Serverless is great in scaling and handling bursts, but you may find it VERY difficult in terms of testing and debugging.
A while back I started using an open source tool called localstack to mirror some AWS services locally. Despite some small discrepancies in certain APIs (which are totally expected), it's made testing a lot easier for me. Something worth looking into if testing serverless code is causing you headaches.
My initial thought is: restore last nights backup to another mysql instance on aws and then let it catchup on the binlog?
But I guess the unstated assumption is that their goal is to also transform to some other datastore.
For example, at MindMup, we’re using a similar setup to the one described in the article for appending events to user files. It’s critical that we don’t get two updates going over eachother in a single file, which is tricky to do with lambdas only because there’s no guarantee how many lambdas will kick off if updates come concurrently from different users for the same file. With Kinesis, we just use the file ID as the sharding key, so no more than a single lambda ever works on a single user file, but that we can have multiple lambdas in parallel working on different files.
How are you appending to files from Lambda? EFS?
> With Kinesis, we just use the file ID as the sharding key, so no more than a single lambda ever works on a single user
Is there a risk of "heavy" users causing hot shards?
I'd like to invite you to watch this talk and get a few more insights why we use Kafka in the ways we do: https://www.youtube.com/watch?v=cU0BCVl4bjo
Let me try to come up with a TL;DR here:
trivago comes from a complete on-premise, central database point of view. Change Data Capture via Debezium into Kafka enables a lot of migration strategies into different directions (e.g. Cloud) in the first place, while not having the need to change everything on the spot.

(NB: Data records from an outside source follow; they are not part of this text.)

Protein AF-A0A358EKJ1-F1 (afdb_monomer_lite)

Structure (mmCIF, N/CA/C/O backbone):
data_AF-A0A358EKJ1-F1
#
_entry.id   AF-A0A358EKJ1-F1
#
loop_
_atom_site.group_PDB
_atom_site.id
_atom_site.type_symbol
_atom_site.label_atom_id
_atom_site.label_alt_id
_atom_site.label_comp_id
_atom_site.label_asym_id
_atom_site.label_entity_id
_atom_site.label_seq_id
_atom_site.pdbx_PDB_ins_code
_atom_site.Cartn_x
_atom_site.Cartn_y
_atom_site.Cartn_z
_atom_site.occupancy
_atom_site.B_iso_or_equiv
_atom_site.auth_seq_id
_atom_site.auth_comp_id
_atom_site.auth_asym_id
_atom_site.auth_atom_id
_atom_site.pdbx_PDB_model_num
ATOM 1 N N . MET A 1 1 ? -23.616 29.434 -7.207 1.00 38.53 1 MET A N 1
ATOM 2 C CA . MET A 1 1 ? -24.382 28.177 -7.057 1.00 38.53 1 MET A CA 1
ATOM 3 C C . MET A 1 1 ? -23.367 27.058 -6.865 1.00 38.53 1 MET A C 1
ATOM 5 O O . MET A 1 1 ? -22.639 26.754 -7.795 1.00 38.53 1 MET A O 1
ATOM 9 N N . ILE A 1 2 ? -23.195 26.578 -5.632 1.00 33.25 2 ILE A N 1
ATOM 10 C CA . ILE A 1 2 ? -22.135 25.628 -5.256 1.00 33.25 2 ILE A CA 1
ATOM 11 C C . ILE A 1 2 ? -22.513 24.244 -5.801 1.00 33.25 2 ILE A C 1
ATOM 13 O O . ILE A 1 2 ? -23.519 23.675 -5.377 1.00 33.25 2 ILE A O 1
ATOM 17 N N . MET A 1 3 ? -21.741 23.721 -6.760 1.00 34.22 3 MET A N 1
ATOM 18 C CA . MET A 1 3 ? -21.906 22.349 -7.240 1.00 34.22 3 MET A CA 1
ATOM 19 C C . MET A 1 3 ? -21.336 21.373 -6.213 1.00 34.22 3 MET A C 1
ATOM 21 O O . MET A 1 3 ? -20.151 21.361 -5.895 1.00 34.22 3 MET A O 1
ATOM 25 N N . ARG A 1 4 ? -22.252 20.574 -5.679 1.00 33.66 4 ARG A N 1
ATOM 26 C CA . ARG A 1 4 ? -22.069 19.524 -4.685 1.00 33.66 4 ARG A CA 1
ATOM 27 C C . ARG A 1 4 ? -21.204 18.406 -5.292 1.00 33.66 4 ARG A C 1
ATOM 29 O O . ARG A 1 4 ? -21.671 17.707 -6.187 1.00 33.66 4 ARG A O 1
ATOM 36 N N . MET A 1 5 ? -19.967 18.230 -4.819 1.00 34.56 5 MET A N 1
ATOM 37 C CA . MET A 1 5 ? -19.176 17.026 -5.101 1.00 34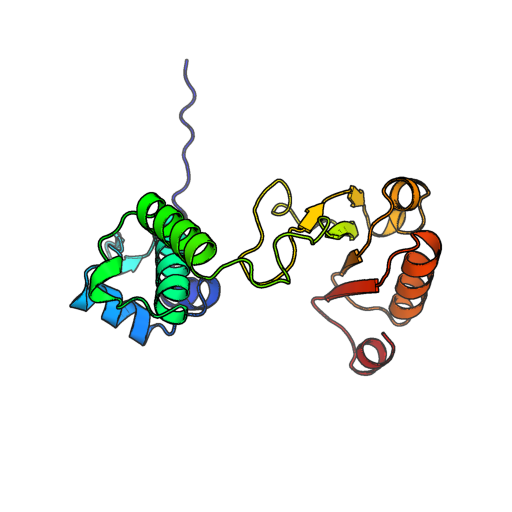.56 5 MET A CA 1
ATOM 38 C C . MET A 1 5 ? -19.901 15.828 -4.476 1.00 34.56 5 MET A C 1
ATOM 40 O O . MET A 1 5 ? -19.982 15.703 -3.256 1.00 34.56 5 MET A O 1
ATOM 44 N N . LYS A 1 6 ? -20.480 14.966 -5.315 1.00 33.44 6 LYS A N 1
ATOM 45 C CA . LYS A 1 6 ? -20.824 13.599 -4.924 1.00 33.44 6 LYS A CA 1
ATOM 46 C C . LYS A 1 6 ? -19.509 12.827 -4.884 1.00 33.44 6 LYS A C 1
ATOM 48 O O . LYS A 1 6 ? -19.027 12.376 -5.916 1.00 33.44 6 LYS A O 1
ATOM 53 N N . THR A 1 7 ? -18.904 12.724 -3.710 1.00 39.34 7 THR A N 1
ATOM 54 C CA . THR A 1 7 ? -17.923 11.674 -3.442 1.00 39.34 7 THR A CA 1
ATOM 55 C C . THR A 1 7 ? -18.713 10.370 -3.468 1.00 39.34 7 THR A C 1
ATOM 57 O O . THR A 1 7 ? -19.466 10.089 -2.534 1.00 39.34 7 THR A O 1
ATOM 60 N N . ASP A 1 8 ? -18.652 9.622 -4.569 1.00 45.50 8 ASP A N 1
ATOM 61 C CA . ASP A 1 8 ? -19.158 8.252 -4.578 1.00 45.50 8 ASP A CA 1
ATOM 62 C C . ASP A 1 8 ? -18.349 7.483 -3.530 1.00 45.50 8 ASP A C 1
ATOM 64 O O . ASP A 1 8 ? -17.165 7.210 -3.713 1.00 45.50 8 ASP A O 1
ATOM 68 N N . LEU A 1 9 ? -18.969 7.220 -2.379 1.00 59.31 9 LEU A N 1
ATOM 69 C CA . LEU A 1 9 ? -18.373 6.453 -1.292 1.00 59.31 9 LEU A CA 1
ATOM 70 C C . LEU A 1 9 ? -18.073 5.053 -1.826 1.00 59.31 9 LEU A C 1
ATOM 72 O O . LEU A 1 9 ? -18.969 4.213 -1.936 1.00 59.31 9 LEU A O 1
ATOM 76 N N . GLN A 1 10 ? -16.818 4.810 -2.196 1.00 77.19 10 GLN A N 1
ATOM 77 C CA . GLN A 1 10 ? -16.394 3.506 -2.669 1.00 77.19 10 GLN A CA 1
ATOM 78 C C . GLN A 1 10 ? -16.451 2.525 -1.497 1.00 77.19 10 GLN A C 1
ATOM 80 O O . GLN A 1 10 ? -15.739 2.655 -0.501 1.00 77.19 10 GLN A O 1
ATOM 85 N N . LEU A 1 11 ? -17.365 1.562 -1.610 1.00 87.12 11 LEU A N 1
ATOM 86 C CA . LEU A 1 11 ? -17.629 0.567 -0.584 1.00 87.12 11 LEU A CA 1
ATOM 87 C C . LEU A 1 11 ? -16.961 -0.767 -0.936 1.00 87.12 11 LEU A C 1
ATOM 89 O O . LEU A 1 11 ? -17.148 -1.326 -2.018 1.00 87.12 11 LEU A O 1
ATOM 93 N N . TYR A 1 12 ? -16.218 -1.314 0.017 1.00 87.12 12 TYR A N 1
ATOM 94 C CA . TYR A 1 12 ? -15.400 -2.509 -0.124 1.00 87.12 12 TYR A CA 1
ATOM 95 C C . TYR A 1 12 ? -16.000 -3.689 0.637 1.00 87.12 12 TYR A C 1
ATOM 97 O O . TYR A 1 12 ? -16.462 -3.572 1.771 1.00 87.12 12 TYR A O 1
ATOM 105 N N . LYS A 1 13 ? -15.942 -4.882 0.041 1.00 91.88 13 LYS A N 1
ATOM 106 C CA . LYS A 1 13 ? -16.193 -6.139 0.765 1.00 91.88 13 LYS A CA 1
ATOM 107 C C . LYS A 1 13 ? -14.971 -6.504 1.608 1.00 91.88 13 LYS A C 1
ATOM 109 O O . LYS A 1 13 ? -13.849 -6.144 1.259 1.00 91.88 13 LYS A O 1
ATOM 114 N N . ILE A 1 14 ? -15.160 -7.331 2.640 1.00 90.12 14 ILE A N 1
ATOM 115 C CA . ILE A 1 14 ? -14.057 -7.780 3.513 1.00 90.12 14 ILE A CA 1
ATOM 116 C C . ILE A 1 14 ? -12.879 -8.404 2.745 1.00 90.12 14 ILE A C 1
ATOM 118 O O . ILE A 1 14 ? -11.730 -8.211 3.119 1.00 90.12 14 ILE A O 1
ATOM 122 N N . GLY A 1 15 ? -13.147 -9.118 1.645 1.00 87.62 15 GLY A N 1
ATOM 123 C CA . GLY A 1 15 ? -12.093 -9.695 0.808 1.00 87.62 15 GLY A CA 1
ATOM 124 C C . GLY A 1 15 ? -11.274 -8.650 0.043 1.00 87.62 15 GLY A C 1
ATOM 125 O O . GLY A 1 15 ? -10.087 -8.860 -0.171 1.00 87.62 15 GLY A O 1
ATOM 126 N N . ALA A 1 16 ? -11.885 -7.525 -0.341 1.00 88.25 16 ALA A N 1
ATOM 127 C CA . ALA A 1 16 ? -11.171 -6.414 -0.964 1.00 88.25 16 ALA A CA 1
ATOM 128 C C . ALA A 1 16 ? -10.304 -5.689 0.071 1.00 88.25 16 ALA A C 1
ATOM 130 O O . ALA A 1 16 ? -9.115 -5.517 -0.167 1.00 88.25 16 ALA A O 1
ATOM 131 N N . ILE A 1 17 ? -10.856 -5.384 1.252 1.00 88.31 17 ILE A N 1
ATOM 132 C CA . ILE A 1 17 ? -10.080 -4.796 2.355 1.00 88.31 17 ILE A CA 1
ATOM 133 C C . ILE A 1 17 ? -8.891 -5.673 2.727 1.00 88.31 17 ILE A C 1
ATOM 135 O O . ILE A 1 17 ? -7.786 -5.164 2.817 1.00 88.31 17 ILE A O 1
ATOM 139 N N . ALA A 1 18 ? -9.084 -6.983 2.881 1.00 85.38 18 ALA A N 1
ATOM 140 C CA . ALA A 1 18 ? -7.991 -7.890 3.222 1.00 85.38 18 ALA A CA 1
ATOM 141 C C . ALA A 1 18 ? -6.836 -7.852 2.206 1.00 85.38 18 ALA A C 1
ATOM 143 O O . ALA A 1 18 ? -5.677 -7.979 2.588 1.00 85.38 18 ALA A O 1
ATOM 144 N N . ARG A 1 19 ? -7.137 -7.655 0.914 1.00 82.88 19 ARG A N 1
ATOM 145 C CA . ARG A 1 19 ? -6.112 -7.484 -0.128 1.00 82.88 19 ARG A CA 1
ATOM 146 C C . ARG A 1 19 ? -5.428 -6.121 -0.051 1.00 82.88 19 ARG A C 1
ATOM 148 O O . ARG A 1 19 ? -4.229 -6.057 -0.279 1.00 82.88 19 ARG A O 1
ATOM 155 N N . LEU A 1 20 ? -6.181 -5.065 0.251 1.00 80.75 20 LEU A N 1
ATOM 156 C CA . LEU A 1 20 ? -5.662 -3.699 0.343 1.00 80.75 20 LEU A CA 1
ATOM 157 C C . LEU A 1 20 ? -4.789 -3.489 1.586 1.00 80.75 20 LEU A C 1
ATOM 159 O O . LEU A 1 20 ? -3.751 -2.848 1.496 1.00 80.75 20 LEU A O 1
ATOM 163 N N . THR A 1 21 ? -5.187 -4.046 2.731 1.00 83.12 21 THR A N 1
ATOM 164 C CA . THR A 1 21 ? -4.491 -3.864 4.016 1.00 83.12 21 THR A CA 1
ATOM 165 C C . THR A 1 21 ? -3.493 -4.982 4.320 1.00 83.12 21 THR A C 1
ATOM 167 O O . THR A 1 21 ? -2.678 -4.860 5.232 1.00 83.12 21 THR A O 1
ATOM 170 N N . GLY A 1 22 ? -3.569 -6.110 3.607 1.00 86.44 22 GLY A N 1
ATOM 171 C CA . GLY A 1 22 ? -2.774 -7.307 3.895 1.00 86.44 22 GLY A CA 1
ATOM 172 C C . GLY A 1 22 ? -3.183 -8.039 5.181 1.00 86.44 22 GLY A C 1
ATOM 173 O O . GLY A 1 22 ? -2.481 -8.951 5.614 1.00 86.44 22 GLY A O 1
ATOM 174 N N . ILE A 1 23 ? -4.304 -7.666 5.810 1.00 90.12 23 ILE A N 1
ATOM 175 C CA . ILE A 1 23 ? -4.789 -8.287 7.049 1.00 90.12 23 ILE A CA 1
ATOM 176 C C . ILE A 1 23 ? -5.718 -9.457 6.714 1.00 90.12 23 ILE A C 1
ATOM 178 O O . ILE A 1 23 ? -6.636 -9.339 5.900 1.00 90.12 23 ILE A O 1
ATOM 182 N N . ASN A 1 24 ? -5.543 -10.590 7.399 1.00 91.50 24 ASN A N 1
ATOM 183 C CA . ASN A 1 24 ? -6.445 -11.733 7.255 1.00 91.50 24 ASN A CA 1
ATOM 184 C C . ASN A 1 24 ? -7.906 -11.330 7.594 1.00 91.50 24 ASN A C 1
ATOM 186 O O . ASN A 1 24 ? -8.137 -10.722 8.645 1.00 91.50 24 ASN A O 1
ATOM 190 N N . PRO A 1 25 ? -8.915 -11.712 6.778 1.00 92.25 25 PRO A N 1
ATOM 191 C CA . PRO A 1 25 ? -10.328 -11.454 7.069 1.00 92.25 25 PRO A CA 1
ATOM 192 C C . PRO A 1 25 ? -10.779 -11.863 8.479 1.00 92.25 25 PRO A C 1
ATOM 194 O O . PRO A 1 25 ? -11.646 -11.212 9.061 1.00 92.25 25 PRO A O 1
ATOM 197 N N . VAL A 1 26 ? -10.211 -12.934 9.040 1.00 93.12 26 VAL A N 1
ATOM 198 C CA . VAL A 1 26 ? -10.501 -13.386 10.408 1.00 93.12 26 VAL A CA 1
ATOM 199 C C . VAL A 1 26 ? -10.019 -12.360 11.434 1.00 93.12 26 VAL A C 1
ATOM 201 O O . VAL A 1 26 ? -10.771 -12.017 12.343 1.00 93.12 26 VAL A O 1
ATOM 204 N N . THR A 1 27 ? -8.817 -11.810 11.257 1.00 93.38 27 THR A N 1
ATOM 205 C CA . THR A 1 27 ? -8.255 -10.770 12.128 1.00 93.38 27 THR A CA 1
ATOM 206 C C . THR A 1 27 ? -9.066 -9.481 12.043 1.00 93.38 27 THR A C 1
ATOM 208 O O . THR A 1 27 ? -9.435 -8.942 13.081 1.00 93.38 27 THR A O 1
ATOM 211 N N . ILE A 1 28 ? -9.454 -9.044 10.837 1.00 93.81 28 ILE A N 1
ATOM 212 C CA . ILE A 1 28 ? -10.331 -7.870 10.656 1.00 93.81 28 ILE A CA 1
ATOM 213 C C . ILE A 1 28 ? -11.651 -8.065 11.411 1.00 93.81 28 ILE A C 1
ATOM 215 O O . ILE A 1 28 ? -12.104 -7.168 12.118 1.00 93.81 28 ILE A O 1
ATOM 219 N N . ARG A 1 29 ? -12.266 -9.252 11.308 1.00 92.50 29 ARG A N 1
ATOM 220 C CA . ARG A 1 29 ? -13.494 -9.564 12.057 1.00 92.50 29 ARG A CA 1
ATOM 221 C C . ARG A 1 29 ? -13.269 -9.523 13.559 1.00 92.50 29 ARG A C 1
ATOM 223 O O . ARG A 1 29 ? -14.125 -9.001 14.255 1.00 92.50 29 ARG A O 1
ATOM 230 N N . MET A 1 30 ? -12.157 -10.061 14.051 1.00 94.62 30 MET A N 1
ATOM 231 C CA . MET A 1 30 ? -11.820 -10.027 15.475 1.00 94.62 30 MET A CA 1
ATOM 232 C C . MET A 1 30 ? -11.616 -8.597 15.971 1.00 94.62 30 MET A C 1
ATOM 234 O O . MET A 1 30 ? -12.122 -8.244 17.032 1.00 94.62 30 MET A O 1
ATOM 238 N N . TRP A 1 31 ? -10.926 -7.762 15.195 1.00 95.06 31 TRP A N 1
ATOM 239 C CA . TRP A 1 31 ? -10.718 -6.353 15.519 1.00 95.06 31 TRP A CA 1
ATOM 240 C C . TRP A 1 31 ? -12.027 -5.572 15.535 1.00 95.06 31 TRP A C 1
ATOM 242 O O . TRP A 1 31 ? -12.278 -4.798 16.456 1.00 95.06 31 TRP A O 1
ATOM 252 N N . GLN A 1 32 ? -12.908 -5.852 14.577 1.00 92.38 32 GLN A N 1
ATOM 253 C CA . GLN A 1 32 ? -14.259 -5.314 14.563 1.00 92.38 32 GLN A CA 1
ATOM 254 C C . GLN A 1 32 ? -15.064 -5.766 15.790 1.00 92.38 32 GLN A C 1
ATOM 256 O O . GLN A 1 32 ? -15.632 -4.939 16.488 1.00 92.38 32 GLN A O 1
ATOM 261 N N . THR A 1 33 ? -15.172 -7.071 16.048 1.00 92.75 33 THR A N 1
ATOM 262 C CA . THR A 1 33 ? -16.118 -7.583 17.052 1.00 92.75 33 THR A CA 1
ATOM 263 C C . THR A 1 33 ? -15.650 -7.377 18.483 1.00 92.75 33 THR A C 1
ATOM 265 O O . THR A 1 33 ? -16.492 -7.194 19.356 1.00 92.75 33 THR A O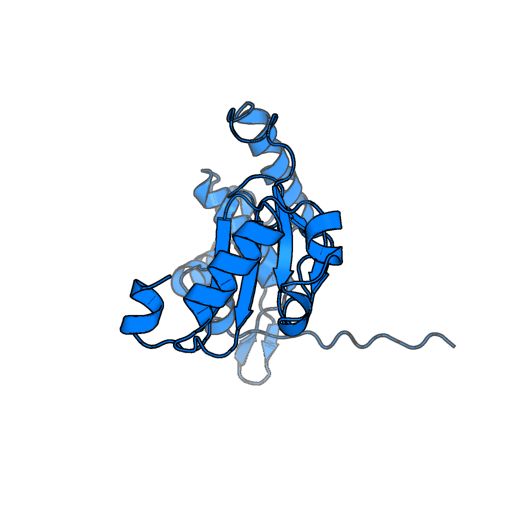 1
ATOM 268 N N . ARG A 1 34 ? -14.339 -7.433 18.744 1.00 93.50 34 ARG A N 1
ATOM 269 C CA . ARG A 1 34 ? -13.793 -7.302 20.102 1.00 93.50 34 ARG A CA 1
ATOM 270 C C . ARG A 1 34 ? -13.443 -5.873 20.480 1.00 93.50 34 ARG A C 1
ATOM 272 O O . ARG A 1 34 ? -13.558 -5.535 21.650 1.00 93.50 34 ARG A O 1
ATOM 279 N N . TYR A 1 35 ? -12.998 -5.071 19.517 1.00 93.81 35 TYR A N 1
ATOM 280 C CA . TYR A 1 35 ? -12.445 -3.745 19.794 1.00 93.81 35 TYR A CA 1
ATOM 281 C C . TYR A 1 35 ? -13.166 -2.619 19.055 1.00 93.81 35 TYR A C 1
ATOM 283 O O . TYR A 1 35 ? -12.731 -1.483 19.155 1.00 93.81 35 TYR A O 1
ATOM 291 N N . ASN A 1 36 ? -14.230 -2.925 18.302 1.00 92.69 36 ASN A N 1
ATOM 292 C CA . ASN A 1 36 ? -14.967 -1.957 17.486 1.00 92.69 36 ASN A CA 1
ATOM 293 C C . ASN A 1 36 ? -14.048 -1.100 16.593 1.00 92.69 36 ASN A C 1
ATOM 295 O O . ASN A 1 36 ? -14.298 0.077 16.359 1.00 92.69 36 ASN A O 1
ATOM 299 N N . ALA A 1 37 ? -12.964 -1.707 16.091 1.00 89.44 37 ALA A N 1
ATOM 300 C CA . ALA A 1 37 ? -11.900 -0.984 15.397 1.00 89.44 37 ALA A CA 1
ATOM 301 C C . ALA A 1 37 ? -12.382 -0.260 14.127 1.00 89.44 37 ALA A C 1
ATOM 303 O O . ALA A 1 37 ? -11.822 0.764 13.748 1.00 89.44 37 ALA A O 1
ATOM 304 N N . VAL A 1 38 ? -13.418 -0.787 13.475 1.00 90.62 38 VAL A N 1
ATOM 305 C CA . VAL A 1 38 ? -14.062 -0.214 12.286 1.00 90.62 38 VAL A CA 1
ATOM 306 C C . VAL A 1 38 ? -15.562 -0.483 12.328 1.00 90.62 38 VAL A C 1
ATOM 308 O O . VAL A 1 38 ? -15.997 -1.521 12.842 1.00 90.62 38 VAL A O 1
ATOM 311 N N . GLU A 1 39 ? -16.344 0.406 11.723 1.00 86.62 39 GLU A N 1
ATOM 312 C CA . GLU A 1 39 ? -17.805 0.333 11.698 1.00 86.62 39 GLU A CA 1
ATOM 313 C C . GLU A 1 39 ? -18.314 0.166 10.261 1.00 86.62 39 GLU A C 1
ATOM 315 O O . GLU A 1 39 ? -18.633 1.142 9.584 1.00 86.62 39 GLU A O 1
ATOM 320 N N . PRO A 1 40 ? -18.405 -1.078 9.753 1.00 83.75 40 PRO A N 1
ATOM 321 C CA . PRO A 1 40 ? -18.857 -1.296 8.391 1.00 83.75 40 PRO A CA 1
ATOM 322 C C . PRO A 1 40 ? -20.336 -0.943 8.228 1.00 83.75 40 PRO A C 1
ATOM 324 O O . PRO A 1 40 ? -21.194 -1.373 9.008 1.00 83.75 40 PRO A O 1
ATOM 327 N N . VAL A 1 41 ? -20.639 -0.272 7.122 1.00 84.25 41 VAL A N 1
ATOM 328 C CA . VAL A 1 41 ? -21.994 -0.005 6.649 1.00 84.25 41 VAL A CA 1
ATOM 329 C C . VAL A 1 41 ? -22.693 -1.331 6.349 1.00 84.25 41 VAL A C 1
ATOM 331 O O . VAL A 1 41 ? -22.170 -2.194 5.636 1.00 84.25 41 VAL A O 1
ATOM 334 N N . ARG A 1 42 ? -23.900 -1.513 6.893 1.00 80.94 42 ARG A N 1
ATOM 335 C CA . ARG A 1 42 ? -24.758 -2.649 6.541 1.00 80.94 42 ARG A CA 1
ATOM 336 C C . ARG A 1 42 ? -25.625 -2.279 5.348 1.00 80.94 42 ARG A C 1
ATOM 338 O O . ARG A 1 42 ? -26.352 -1.295 5.400 1.00 80.94 42 ARG A O 1
ATOM 345 N N . THR A 1 43 ? -25.579 -3.088 4.297 1.00 78.62 43 THR A N 1
ATOM 346 C CA . THR A 1 43 ? -26.530 -2.967 3.184 1.00 78.62 43 THR A CA 1
ATOM 347 C C . THR A 1 43 ? -27.871 -3.612 3.522 1.00 78.62 43 THR A C 1
ATOM 349 O O . THR A 1 43 ? -27.960 -4.431 4.442 1.00 78.62 43 THR A O 1
ATOM 352 N N . GLU A 1 44 ? -28.901 -3.314 2.723 1.00 72.19 44 GLU A N 1
ATOM 353 C CA . GLU A 1 44 ? -30.219 -3.972 2.785 1.00 72.19 44 GLU A CA 1
ATOM 354 C C . GLU A 1 44 ? -30.105 -5.510 2.749 1.00 72.19 44 GLU A C 1
ATOM 356 O O . GLU A 1 44 ? -30.845 -6.218 3.428 1.00 72.19 44 GLU A O 1
ATOM 361 N N . GLY A 1 45 ? -29.088 -6.039 2.056 1.00 72.75 45 GLY A N 1
ATOM 362 C CA . GLY A 1 45 ? -28.757 -7.467 2.001 1.00 72.75 45 GLY A CA 1
ATOM 363 C C . GLY A 1 45 ? -27.994 -8.031 3.213 1.00 72.75 45 GLY A C 1
ATOM 364 O O . GLY A 1 45 ? -27.403 -9.104 3.100 1.00 72.75 45 GLY A O 1
ATOM 365 N N . LYS A 1 46 ? -27.939 -7.325 4.354 1.00 76.56 46 LYS A N 1
ATOM 366 C CA . LYS A 1 46 ? -27.207 -7.703 5.588 1.00 76.56 46 LYS A CA 1
ATOM 367 C C . LYS A 1 46 ? -25.695 -7.933 5.408 1.00 76.56 46 LYS A C 1
ATOM 369 O O . LYS A 1 46 ? -25.051 -8.508 6.291 1.00 76.56 46 LYS A O 1
ATOM 374 N N . GLN A 1 47 ? -25.097 -7.484 4.304 1.00 80.56 47 GLN A N 1
ATOM 375 C CA . GLN A 1 47 ? -23.652 -7.594 4.088 1.00 80.56 47 GLN A CA 1
ATOM 376 C C . GLN A 1 47 ? -22.916 -6.412 4.725 1.00 80.56 47 GLN A C 1
ATOM 378 O O . GLN A 1 47 ? -23.426 -5.296 4.755 1.00 80.56 47 GLN A O 1
ATOM 383 N N . ARG A 1 48 ? -21.708 -6.676 5.241 1.00 85.06 48 ARG A N 1
ATOM 384 C CA . ARG A 1 48 ? -20.798 -5.649 5.765 1.00 85.06 48 ARG A CA 1
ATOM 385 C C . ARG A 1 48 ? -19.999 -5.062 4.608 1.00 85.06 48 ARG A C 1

It seems like a common pattern to compare Kafka with a pure MQ technolgy. Kafka can also serve as a persistent data storage and a source of truth for data.
I hope this makes the picture a bit more clear to you. Feel free to ask if I missed something.
Debezium seems to be a production version of Martin Kleppmann's CDC-to-Kafka POC, Bottled Water .
Database replication is the killer app for CDC, but CDC can be used for so much more than replication, like event-based alerting, triggering, etc.
While the basic idea of using PG logical decoding for CDC is the same, Debezium is a completely different code base than Bottled Water. Also we provide connectors for a variety of databases (MySQL, Postgres, MongoDB; Oracle and MongoDB connectors are in the workings). If you like, you can also use Debezium independently of Kafka by embedding it as a library into your own application, e.g. if you don't need to persist change events or want to connect it to other streaming solutions than Kafka.
In terms of CDC use cases, I keep seeing more and more the longer I work on it. Besides replication e.g. updates of full-text search indexes and caches, propagatating data between microservices, facilitating the extraction of microservices from monoliths (by streaming changes from writes to the old monoliths to new microservices), maintaining read models in CQRS architectures, life-updating UIs (by streaming data changes to Web Sockets clients) etc. I touch on a few in my Debezium talk (https://speakerdeck.com/gunnarmorling/data-streaming-for-mic...).
Any plans to support SQL Server? (SQL Server is prevalent in the enterprise world)
Plus, in any real world scenario, if you're running 24x7 your load isn't evenly distributed throughout the day. Which means you're setting up autoscaling (w/ added time+complexity) or provisioning for peak, wiping out your cost savings.
In my experience if your data volumes are low enough like in the article, a Kinesis+Lambda setup is stress free and quick to implement. That makes it worth the cost over raw instances.
If it's just doing simple ETL then it's probably OK, but if you need to do aggregations on the data, you're going to have a bad time, or end up implementing some sort of ersatz map-reduce framework in lambda.
Edit: fixed a comma.
The Kinesis stream was adequately scaled, but the poller between Kinesis -> Lambda just couldn't cope. This was discovered after lots of support calls with AWS.
It might be better these days I don't know, we moved to using Apache Flink + Apache Beam, which has a lot more features and allows us to do stuff like grouping by a window, aggregation etc.
But just to be clear, the pattern (not marketing terms) is doing change data capture (essentially the database transaction log) to a message queue, with message/job processors that can take any action, including writing the messages to other databases.
Kinesis is SQLStream underneath, which is probably why the lifetime of messages is limited - it's not originally intended to be Kafka or a durable message queue.
EDIT: Note above, when SQLStream first came out it didn't seem intended as a long term store. That was like really early on when I saw it at Strata. It looks like they made the storage engine pluggable and Kafka is an option too, so my statement above is likely incorrect.
Lambda is being used as a distributed message/job processor, much like any worker process processing a queue would be scaled up.
That's the first I've heard of this. Any citations you can provide to substantiate this claim?
My understanding is that SQLStream is an event streaming processor, which would make it a potential Kafka consumer, not a basis for a durable message queue.
* Kinesis Streams (the product being discussed in the post)
* Kinesis Firehose
* Kinesis Analytics
Most people, when they discuss Kinesis, mean Kinesis Streams specifically. The other products are Streams consumers.
Is this just clarification of the architecture, ie how Lambda fits into pre-existing patterns, or are you suggesting that since Lambda is being used as a distributed job processor, there would be a better tool for that specific task?
I thought the maximum memory limit for Lamda was 3008 MB and that you couldn't bump this limit through a service request.
Anyone knows if you can request to bump the memory limit or the uncompressed deployment package limit (250 MB)?
Is Kinesis' write latency better than it was? IIRC it wrote to 3 data centers synchronously, which led to some pretty bad performance. This was almost 2 years ago though.